Contributed articleOriented principal component analysis for large margin classifiers
Introduction
In classification, observations belong to different classes. Based on some prior knowledge about the problem and the training set, a classifier is constructed for assigning future observations to one of the existing classes. Typically, these systems are designed to minimise the number of misclassifications in the training set. However, it has been shown recently that, in order to ensure a small generalisation error, we should also take into account the confidence or margin of the classifications. Consequently, classifiers must also be computed to have a large margin distribution of the training samples, i.e. the training samples must be assigned to the correct class with high confidence on average. A large margin distribution helps to stabilise the solution better, so capacity can be controlled.
Two recent examples of large margin classifiers are support vector learning machines (SVM) (Vapnik, 1998) and boosting classifiers (Schapire, 1999, Schapire et al., 1998). However, other learning machines like multilayer perceptrons (MLPs) also belong to this category because the minimisation of the mean squared error (MSE) leads in practice to maximising the margin, as Barlett (1998) suggests. In this latter class of classifiers, their capacity increases as the input space does. Accordingly, the use of a feature extractor, which is common in practice, is strongly justified from a theoretical point of view.
Feature extraction and selection techniques form linear (or non-linear) combinations of the original variables and then select the most relevant combination. Therefore, the complexity of the original problem is reduced by projecting the input patterns to a lower-dimensional space. Clearly, the optimal subset of features selected and the transformation to compute these features depend on the classification problem and the particular classifier with which they are used (Bishop, 1995, p. 304). This dependency advocates the use of a global training process (e.g. Bottou and Gallinari, 1991, LeCun et al., 1999).

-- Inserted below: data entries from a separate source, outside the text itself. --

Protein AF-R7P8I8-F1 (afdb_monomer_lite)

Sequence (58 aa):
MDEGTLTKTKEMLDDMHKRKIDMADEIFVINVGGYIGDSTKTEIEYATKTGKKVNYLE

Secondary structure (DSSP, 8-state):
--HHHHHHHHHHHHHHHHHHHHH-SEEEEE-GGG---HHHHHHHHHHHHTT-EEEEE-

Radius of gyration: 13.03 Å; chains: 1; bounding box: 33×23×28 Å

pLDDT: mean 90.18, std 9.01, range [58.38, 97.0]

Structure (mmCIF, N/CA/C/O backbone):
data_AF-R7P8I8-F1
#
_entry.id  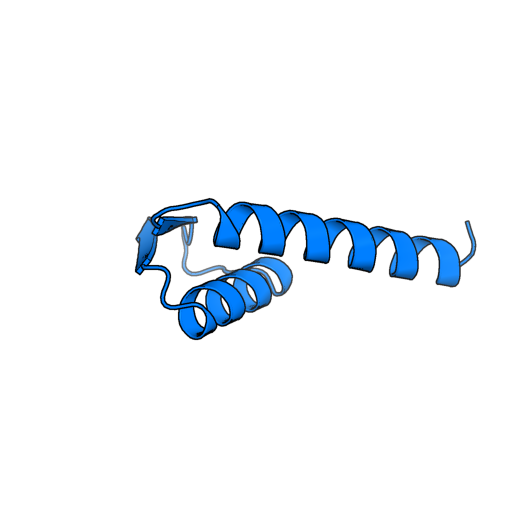 AF-R7P8I8-F1
#
loop_
_atom_site.group_PDB
_atom_site.id
_atom_site.type_symbol
_atom_site.label_atom_id
_atom_site.label_alt_id
_atom_site.label_comp_id
_atom_site.label_asym_id
_atom_site.label_entity_id
_atom_site.label_seq_id
_atom_site.pdbx_PDB_ins_code
_atom_site.Cartn_x
_atom_site.Cartn_y
_atom_site.Cartn_z
_atom_site.occupancy
_atom_site.B_iso_or_equiv
_atom_site.auth_seq_id
_atom_site.auth_comp_id
_atom_site.auth_asym_id
_atom_site.auth_atom_id
_atom_site.pdbx_PDB_model_num
ATOM 1 N N . MET A 1 1 ? 21.172 10.648 -18.117 1.00 58.38 1 MET A N 1
ATOM 2 C CA . MET A 1 1 ? 20.690 10.391 -16.747 1.00 58.38 1 MET A CA 1
ATOM 3 C C . MET A 1 1 ? 21.556 9.286 -16.200 1.00 58.38 1 MET A C 1
ATOM 5 O O . MET A 1 1 ? 21.596 8.218 -16.795 1.00 58.38 1 MET A O 1
ATOM 9 N N . ASP A 1 2 ? 22.346 9.600 -15.188 1.00 66.44 2 ASP A N 1
ATOM 10 C CA . ASP A 1 2 ? 23.126 8.632 -14.429 1.00 66.44 2 ASP A CA 1
ATOM 11 C C . ASP A 1 2 ? 22.203 7.802 -13.524 1.00 66.44 2 ASP A C 1
ATOM 13 O O . ASP A 1 2 ? 21.124 8.242 -13.118 1.00 66.44 2 ASP A O 1
ATOM 17 N N . GLU A 1 3 ? 22.629 6.580 -13.226 1.00 65.06 3 GLU A N 1
ATOM 18 C CA . GLU A 1 3 ? 21.874 5.591 -12.448 1.00 65.06 3 GLU A CA 1
ATOM 19 C C . GLU A 1 3 ? 21.482 6.123 -11.053 1.00 65.06 3 GLU A C 1
ATOM 21 O O . GLU A 1 3 ? 20.397 5.832 -10.553 1.00 65.06 3 GLU A O 1
ATOM 26 N N . GLY A 1 4 ? 22.314 7.000 -10.473 1.00 66.38 4 GLY A N 1
ATOM 27 C CA . GLY A 1 4 ? 22.074 7.651 -9.180 1.00 66.38 4 GLY A CA 1
ATOM 28 C C . GLY A 1 4 ? 20.957 8.702 -9.171 1.00 66.38 4 GLY A C 1
ATOM 29 O O . GLY A 1 4 ? 20.351 8.945 -8.127 1.00 66.38 4 GLY A O 1
ATOM 30 N N . THR A 1 5 ? 20.627 9.311 -10.315 1.00 69.31 5 THR A N 1
ATOM 31 C CA . THR A 1 5 ? 19.489 10.244 -10.389 1.00 69.31 5 THR A CA 1
ATOM 32 C C . THR A 1 5 ? 18.158 9.486 -10.366 1.00 69.31 5 THR A C 1
ATOM 34 O O . THR A 1 5 ? 17.207 9.929 -9.724 1.00 69.31 5 THR A O 1
ATOM 37 N N . LEU A 1 6 ? 18.094 8.312 -11.005 1.00 73.56 6 LEU A N 1
ATOM 38 C CA . LEU A 1 6 ? 16.885 7.480 -11.062 1.00 73.56 6 LEU A CA 1
ATOM 39 C C . LEU A 1 6 ? 16.502 6.902 -9.693 1.00 73.56 6 LEU A C 1
ATOM 41 O O . LEU A 1 6 ? 15.323 6.905 -9.333 1.00 73.56 6 LEU A O 1
ATOM 45 N N . THR A 1 7 ? 17.484 6.437 -8.918 1.00 79.44 7 THR A N 1
ATOM 46 C CA . THR A 1 7 ? 17.251 5.881 -7.575 1.00 79.44 7 THR A CA 1
ATOM 47 C C . THR A 1 7 ? 16.723 6.936 -6.612 1.00 79.44 7 THR A C 1
ATOM 49 O O . THR A 1 7 ? 15.713 6.705 -5.950 1.00 79.44 7 THR A O 1
ATOM 52 N N . LYS A 1 8 ? 17.316 8.134 -6.613 1.00 82.50 8 LYS A N 1
ATOM 53 C CA . LYS A 1 8 ? 16.868 9.238 -5.757 1.00 82.50 8 LYS A CA 1
ATOM 54 C C 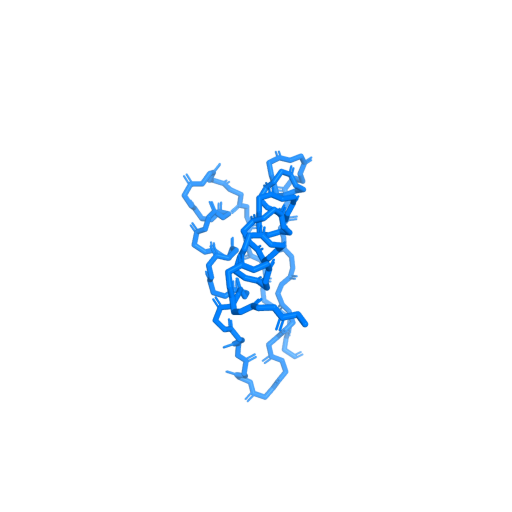. LYS A 1 8 ? 15.446 9.696 -6.089 1.00 82.50 8 LYS A C 1
ATOM 56 O O . LYS A 1 8 ? 14.658 9.971 -5.187 1.00 82.50 8 LYS A O 1
ATOM 61 N N . THR A 1 9 ? 15.089 9.763 -7.374 1.00 86.31 9 THR A N 1
ATOM 62 C CA . THR A 1 9 ? 13.710 10.083 -7.776 1.00 86.31 9 THR A CA 1
ATOM 63 C C . THR A 1 9 ? 12.728 9.015 -7.302 1.00 86.31 9 THR A C 1
ATOM 65 O O . THR A 1 9 ? 11.654 9.363 -6.815 1.00 86.31 9 THR A O 1
ATOM 68 N N . LYS A 1 10 ? 13.091 7.731 -7.392 1.00 86.44 10 LYS A N 1
ATOM 69 C CA . LYS A 1 10 ? 12.246 6.634 -6.908 1.00 86.44 10 LYS A CA 1
ATOM 70 C C . LYS A 1 10 ? 12.000 6.724 -5.401 1.00 86.44 10 LYS A C 1
ATOM 72 O O . LYS A 1 10 ? 10.852 6.655 -4.986 1.00 86.44 10 LYS A O 1
ATOM 77 N N . GLU A 1 11 ? 13.041 6.952 -4.604 1.00 88.44 11 GLU A N 1
ATOM 78 C CA . GLU A 1 11 ? 12.913 7.102 -3.145 1.00 88.44 11 GLU A CA 1
ATOM 79 C C . GLU A 1 11 ? 11.981 8.259 -2.765 1.00 88.44 11 GLU A C 1
ATOM 81 O O . GLU A 1 11 ? 11.101 8.104 -1.919 1.00 88.44 11 GLU A O 1
ATOM 86 N N . MET A 1 12 ? 12.122 9.407 -3.440 1.00 90.75 12 MET A N 1
ATOM 87 C CA . MET A 1 12 ? 11.240 10.556 -3.222 1.00 90.75 12 MET A CA 1
ATOM 88 C C . MET A 1 12 ? 9.776 10.229 -3.535 1.00 90.75 12 MET A C 1
ATOM 90 O O . MET A 1 12 ? 8.882 10.666 -2.810 1.00 90.75 12 MET A O 1
ATOM 94 N N . LEU A 1 13 ? 9.523 9.472 -4.606 1.00 90.50 13 LEU A N 1
ATOM 95 C CA . LEU A 1 13 ? 8.173 9.041 -4.962 1.00 90.50 13 LEU A CA 1
ATOM 96 C C . LEU A 1 13 ? 7.628 8.053 -3.925 1.00 90.50 13 LEU A C 1
ATOM 98 O O . LEU A 1 13 ? 6.534 8.279 -3.410 1.00 90.50 13 LEU A O 1
ATOM 102 N N . ASP A 1 14 ? 8.396 7.031 -3.550 1.00 90.50 14 ASP A N 1
ATOM 103 C CA . ASP A 1 14 ? 7.990 6.036 -2.548 1.00 90.50 14 ASP A CA 1
ATOM 104 C C . ASP A 1 14 ? 7.607 6.701 -1.213 1.00 90.50 14 ASP A C 1
ATOM 106 O O . ASP A 1 14 ? 6.609 6.339 -0.583 1.00 90.50 14 ASP A O 1
ATOM 110 N N . ASP A 1 15 ? 8.342 7.732 -0.794 1.00 93.00 15 ASP A N 1
ATOM 111 C CA . ASP A 1 15 ? 8.009 8.484 0.416 1.00 93.00 15 ASP A CA 1
ATOM 112 C C . A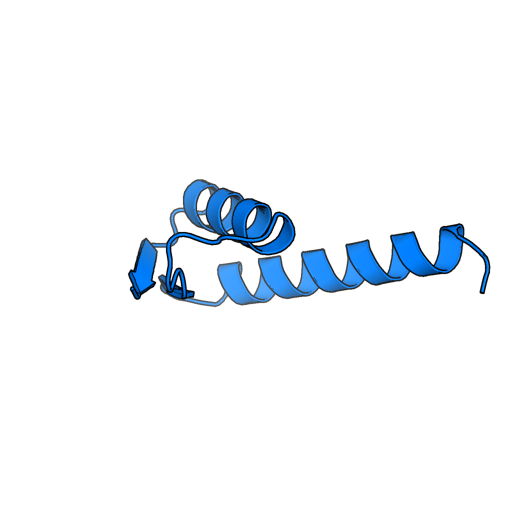SP A 1 15 ? 6.725 9.310 0.271 1.00 93.00 15 ASP A C 1
ATOM 114 O O . ASP A 1 15 ? 5.924 9.370 1.210 1.00 93.00 15 ASP A O 1
ATOM 118 N N . MET A 1 16 ? 6.458 9.893 -0.901 1.00 93.62 16 MET A N 1
ATOM 119 C CA . MET A 1 16 ? 5.171 10.552 -1.157 1.00 93.62 16 MET A CA 1
ATOM 120 C C . MET A 1 16 ? 3.998 9.570 -1.066 1.00 93.62 16 MET A C 1
ATOM 122 O O . MET A 1 16 ? 2.939 9.931 -0.547 1.00 93.62 16 MET A O 1
ATOM 126 N N . HIS A 1 17 ? 4.173 8.337 -1.543 1.00 93.50 17 HIS A N 1
ATOM 127 C CA . HIS A 1 17 ? 3.160 7.287 -1.439 1.00 93.50 17 HIS A CA 1
ATOM 128 C C . HIS A 1 17 ? 2.868 6.922 0.023 1.00 93.50 17 HIS A C 1
ATOM 130 O O . HIS A 1 17 ? 1.706 6.930 0.437 1.00 93.50 17 HIS A O 1
ATOM 136 N N . LYS A 1 18 ? 3.905 6.738 0.848 1.00 94.75 18 LYS A N 1
ATOM 137 C CA . LYS A 1 18 ? 3.754 6.509 2.299 1.00 94.75 18 LYS A CA 1
ATOM 138 C C . LYS A 1 18 ? 3.006 7.646 2.998 1.00 94.75 18 LYS A C 1
ATOM 140 O O . LYS A 1 18 ? 2.109 7.390 3.795 1.00 94.75 18 LYS A O 1
ATOM 145 N N . ARG A 1 19 ? 3.295 8.906 2.652 1.00 96.50 19 ARG A N 1
ATOM 146 C CA . ARG A 1 19 ? 2.570 10.058 3.221 1.00 96.50 19 ARG A CA 1
ATOM 147 C C . ARG A 1 19 ? 1.094 10.084 2.849 1.00 96.50 19 ARG A C 1
ATOM 149 O O . ARG A 1 19 ? 0.271 10.449 3.683 1.00 96.50 19 ARG A O 1
ATOM 156 N N . LYS A 1 20 ? 0.740 9.665 1.633 1.00 95.69 20 LYS A N 1
ATOM 157 C CA . LYS A 1 20 ? -0.673 9.508 1.256 1.00 95.69 20 LYS A CA 1
ATOM 158 C C . LYS A 1 20 ? -1.355 8.431 2.100 1.00 95.69 20 LYS A C 1
ATOM 160 O O . LYS A 1 20 ? -2.484 8.641 2.524 1.00 95.69 20 LYS A O 1
ATOM 165 N N . ILE A 1 21 ? -0.662 7.327 2.384 1.00 96.25 21 ILE A N 1
ATOM 166 C CA . ILE A 1 21 ? -1.165 6.253 3.253 1.00 96.25 21 ILE A CA 1
ATOM 167 C C . ILE A 1 21 ? -1.376 6.759 4.685 1.00 96.25 21 ILE A C 1
ATOM 169 O O . ILE A 1 21 ? -2.423 6.489 5.266 1.00 96.25 21 ILE A O 1
ATOM 173 N N . ASP A 1 22 ? -0.438 7.537 5.236 1.00 95.88 22 ASP A N 1
ATOM 174 C CA . ASP A 1 22 ? -0.582 8.144 6.571 1.00 95.88 22 ASP A CA 1
ATOM 175 C C . ASP A 1 22 ? -1.865 8.985 6.681 1.00 95.88 22 ASP A C 1
ATOM 177 O O . ASP A 1 22 ? -2.556 8.945 7.704 1.00 95.88 22 ASP A O 1
ATOM 181 N N . MET A 1 23 ? -2.188 9.723 5.616 1.00 95.75 23 MET A N 1
ATOM 182 C CA . MET A 1 23 ? -3.353 10.608 5.541 1.00 95.75 23 MET A CA 1
ATOM 183 C C . MET A 1 23 ? -4.671 9.889 5.227 1.00 95.75 23 MET A C 1
ATOM 185 O O . MET A 1 23 ? -5.729 10.458 5.475 1.00 95.75 23 MET A O 1
ATOM 189 N N . ALA A 1 24 ? -4.627 8.680 4.668 1.00 96.12 24 ALA A N 1
ATOM 190 C CA . ALA A 1 24 ? -5.817 7.912 4.315 1.00 96.12 24 ALA A CA 1
ATOM 191 C C . ALA A 1 24 ? -6.365 7.139 5.522 1.00 96.12 24 ALA A C 1
ATOM 193 O O . ALA A 1 24 ? -5.612 6.757 6.416 1.00 96.12 24 ALA A O 1
ATOM 194 N N . ASP A 1 25 ? -7.665 6.853 5.543 1.00 95.31 25 ASP A N 1
ATOM 195 C CA . ASP A 1 25 ? -8.259 5.974 6.561 1.00 95.31 25 ASP A CA 1
ATOM 196 C C . ASP A 1 25 ? -7.997 4.490 6.250 1.00 95.31 25 ASP A C 1
ATOM 198 O O . ASP A 1 25 ? -7.649 3.700 7.130 1.00 95.31 25 ASP A O 1
ATOM 202 N N . GLU A 1 26 ? -8.104 4.117 4.974 1.00 96.31 26 GLU A N 1
ATOM 203 C CA . GLU A 1 26 ? -7.846 2.772 4.462 1.00 96.31 26 GLU A CA 1
ATOM 204 C C . GLU A 1 26 ? -7.293 2.820 3.030 1.00 96.31 26 GLU A C 1
ATOM 206 O O . GLU A 1 26 ? -7.401 3.838 2.341 1.00 96.31 26 GLU A O 1
ATOM 211 N N . ILE A 1 27 ? -6.691 1.716 2.581 1.00 96.00 27 ILE A N 1
ATOM 212 C CA . ILE A 1 27 ? -6.178 1.558 1.215 1.00 96.00 27 ILE A CA 1
ATOM 213 C C . ILE A 1 27 ? -6.895 0.418 0.484 1.00 96.00 27 ILE A C 1
ATOM 215 O O . ILE A 1 27 ? -7.318 -0.569 1.092 1.00 96.00 27 ILE A O 1
ATOM 219 N N . PHE A 1 28 ? -6.994 0.551 -0.839 1.00 95.75 28 PHE A N 1
ATOM 220 C CA . PHE A 1 28 ? -7.554 -0.455 -1.738 1.00 95.75 28 PHE A CA 1
ATOM 221 C C . PHE A 1 28 ? -6.488 -0.897 -2.738 1.00 95.75 28 PHE A C 1
ATOM 223 O O . PHE A 1 28 ? -5.946 -0.081 -3.483 1.00 95.75 28 PHE A O 1
ATOM 230 N N . VAL A 1 29 ? -6.190 -2.189 -2.743 1.00 95.06 29 VAL A N 1
ATOM 231 C CA . VAL A 1 29 ? -5.197 -2.820 -3.610 1.00 95.06 29 VAL A CA 1
ATOM 232 C C . VAL A 1 29 ? -5.933 -3.546 -4.719 1.00 95.06 29 VAL A C 1
ATOM 234 O O . VAL A 1 29 ? -6.727 -4.437 -4.448 1.00 95.06 29 VAL A O 1
ATOM 237 N N . ILE A 1 30 ? -5.645 -3.191 -5.965 1.00 93.25 30 ILE A N 1
ATOM 238 C CA . ILE A 1 30 ? -6.185 -3.892 -7.129 1.00 93.25 30 ILE A CA 1
ATOM 239 C C . ILE A 1 30 ? -5.247 -5.059 -7.445 1.00 93.25 30 ILE A C 1
ATOM 241 O O . ILE A 1 30 ? -4.108 -4.833 -7.853 1.00 93.25 30 ILE A O 1
ATOM 245 N N . ASN A 1 31 ? -5.712 -6.292 -7.246 1.00 90.94 31 ASN A N 1
ATOM 246 C CA . ASN A 1 31 ? -4.933 -7.520 -7.437 1.00 90.94 31 ASN A CA 1
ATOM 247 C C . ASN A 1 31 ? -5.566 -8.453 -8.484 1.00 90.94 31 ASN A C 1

However, the traditional design process of a pattern recogniser is often based on training each module individually. Furthermore, the feature extractor is sometimes completely handcrafted since it is rather specific to the problem. The main obstacle with this ad-hoc approach is that classification accuracy largely depends on how well the manual feature selection is performed. The advent of cheap computers, large databases, and new powerful learning machines has changed this way of thinking over the last decade. Automatic feature extraction has now been employed widely in many difficult real-world problems such as handwritten digit recognition (e.g. Choe et al., 1996, Sckölkopf et al., 1998, Sirosh, 1995).
The use of unsupervised techniques for automatic feature extraction is still very common at present, but since they take no account of class information it is difficult to predict how well they will work as pre-processing for a given classification problem. In some cases, the representation of the input space through an economical description (e.g. through compression) can involve a vital loss of information to classify. For instance, principal component analysis (PCA) (Jolliffe, 1986) for feature extraction is based on projecting the input space using the directions in which data vary most (high-variance PCs) in order to reconstruct the original point from the transformed space with the minimum mean squared error. However, there is no reason to believe that the separation between classes will be in the direction of the high-variance PCs for any classification problem. The first few PCs will only be useful in those cases in which the intra- and inter-class variations have the same dominant directions or inter-class variations are clearly larger than intra-class variations. Otherwise, PCA will lead to a partial (or even complete) loss of discriminatory information. Attempts to overcome these limitations using class information have been proposed. The most popular group of techniques for pattern recognition based on PCA is that of subspace classifiers (Fukunaga and Koontz, 1970, Oja, 1983, Wold, 1976), which compute PCs separately for each class and describe them by a low-dimensional principal component subspace. The main drawback of these methods is that they do not retain information about the relative differences between classes, since populations with similar PCs lead to very poor classification accuracy. Other efforts include the inclusion of supervised terms in the learning process, but they mainly rely on heuristics. Similar strategies have also appeared in other unsupervised systems such as vector quantisation (Gray and Olshen, 1997, Oehler and Gray, 1995, Perlmutter et al., 1996).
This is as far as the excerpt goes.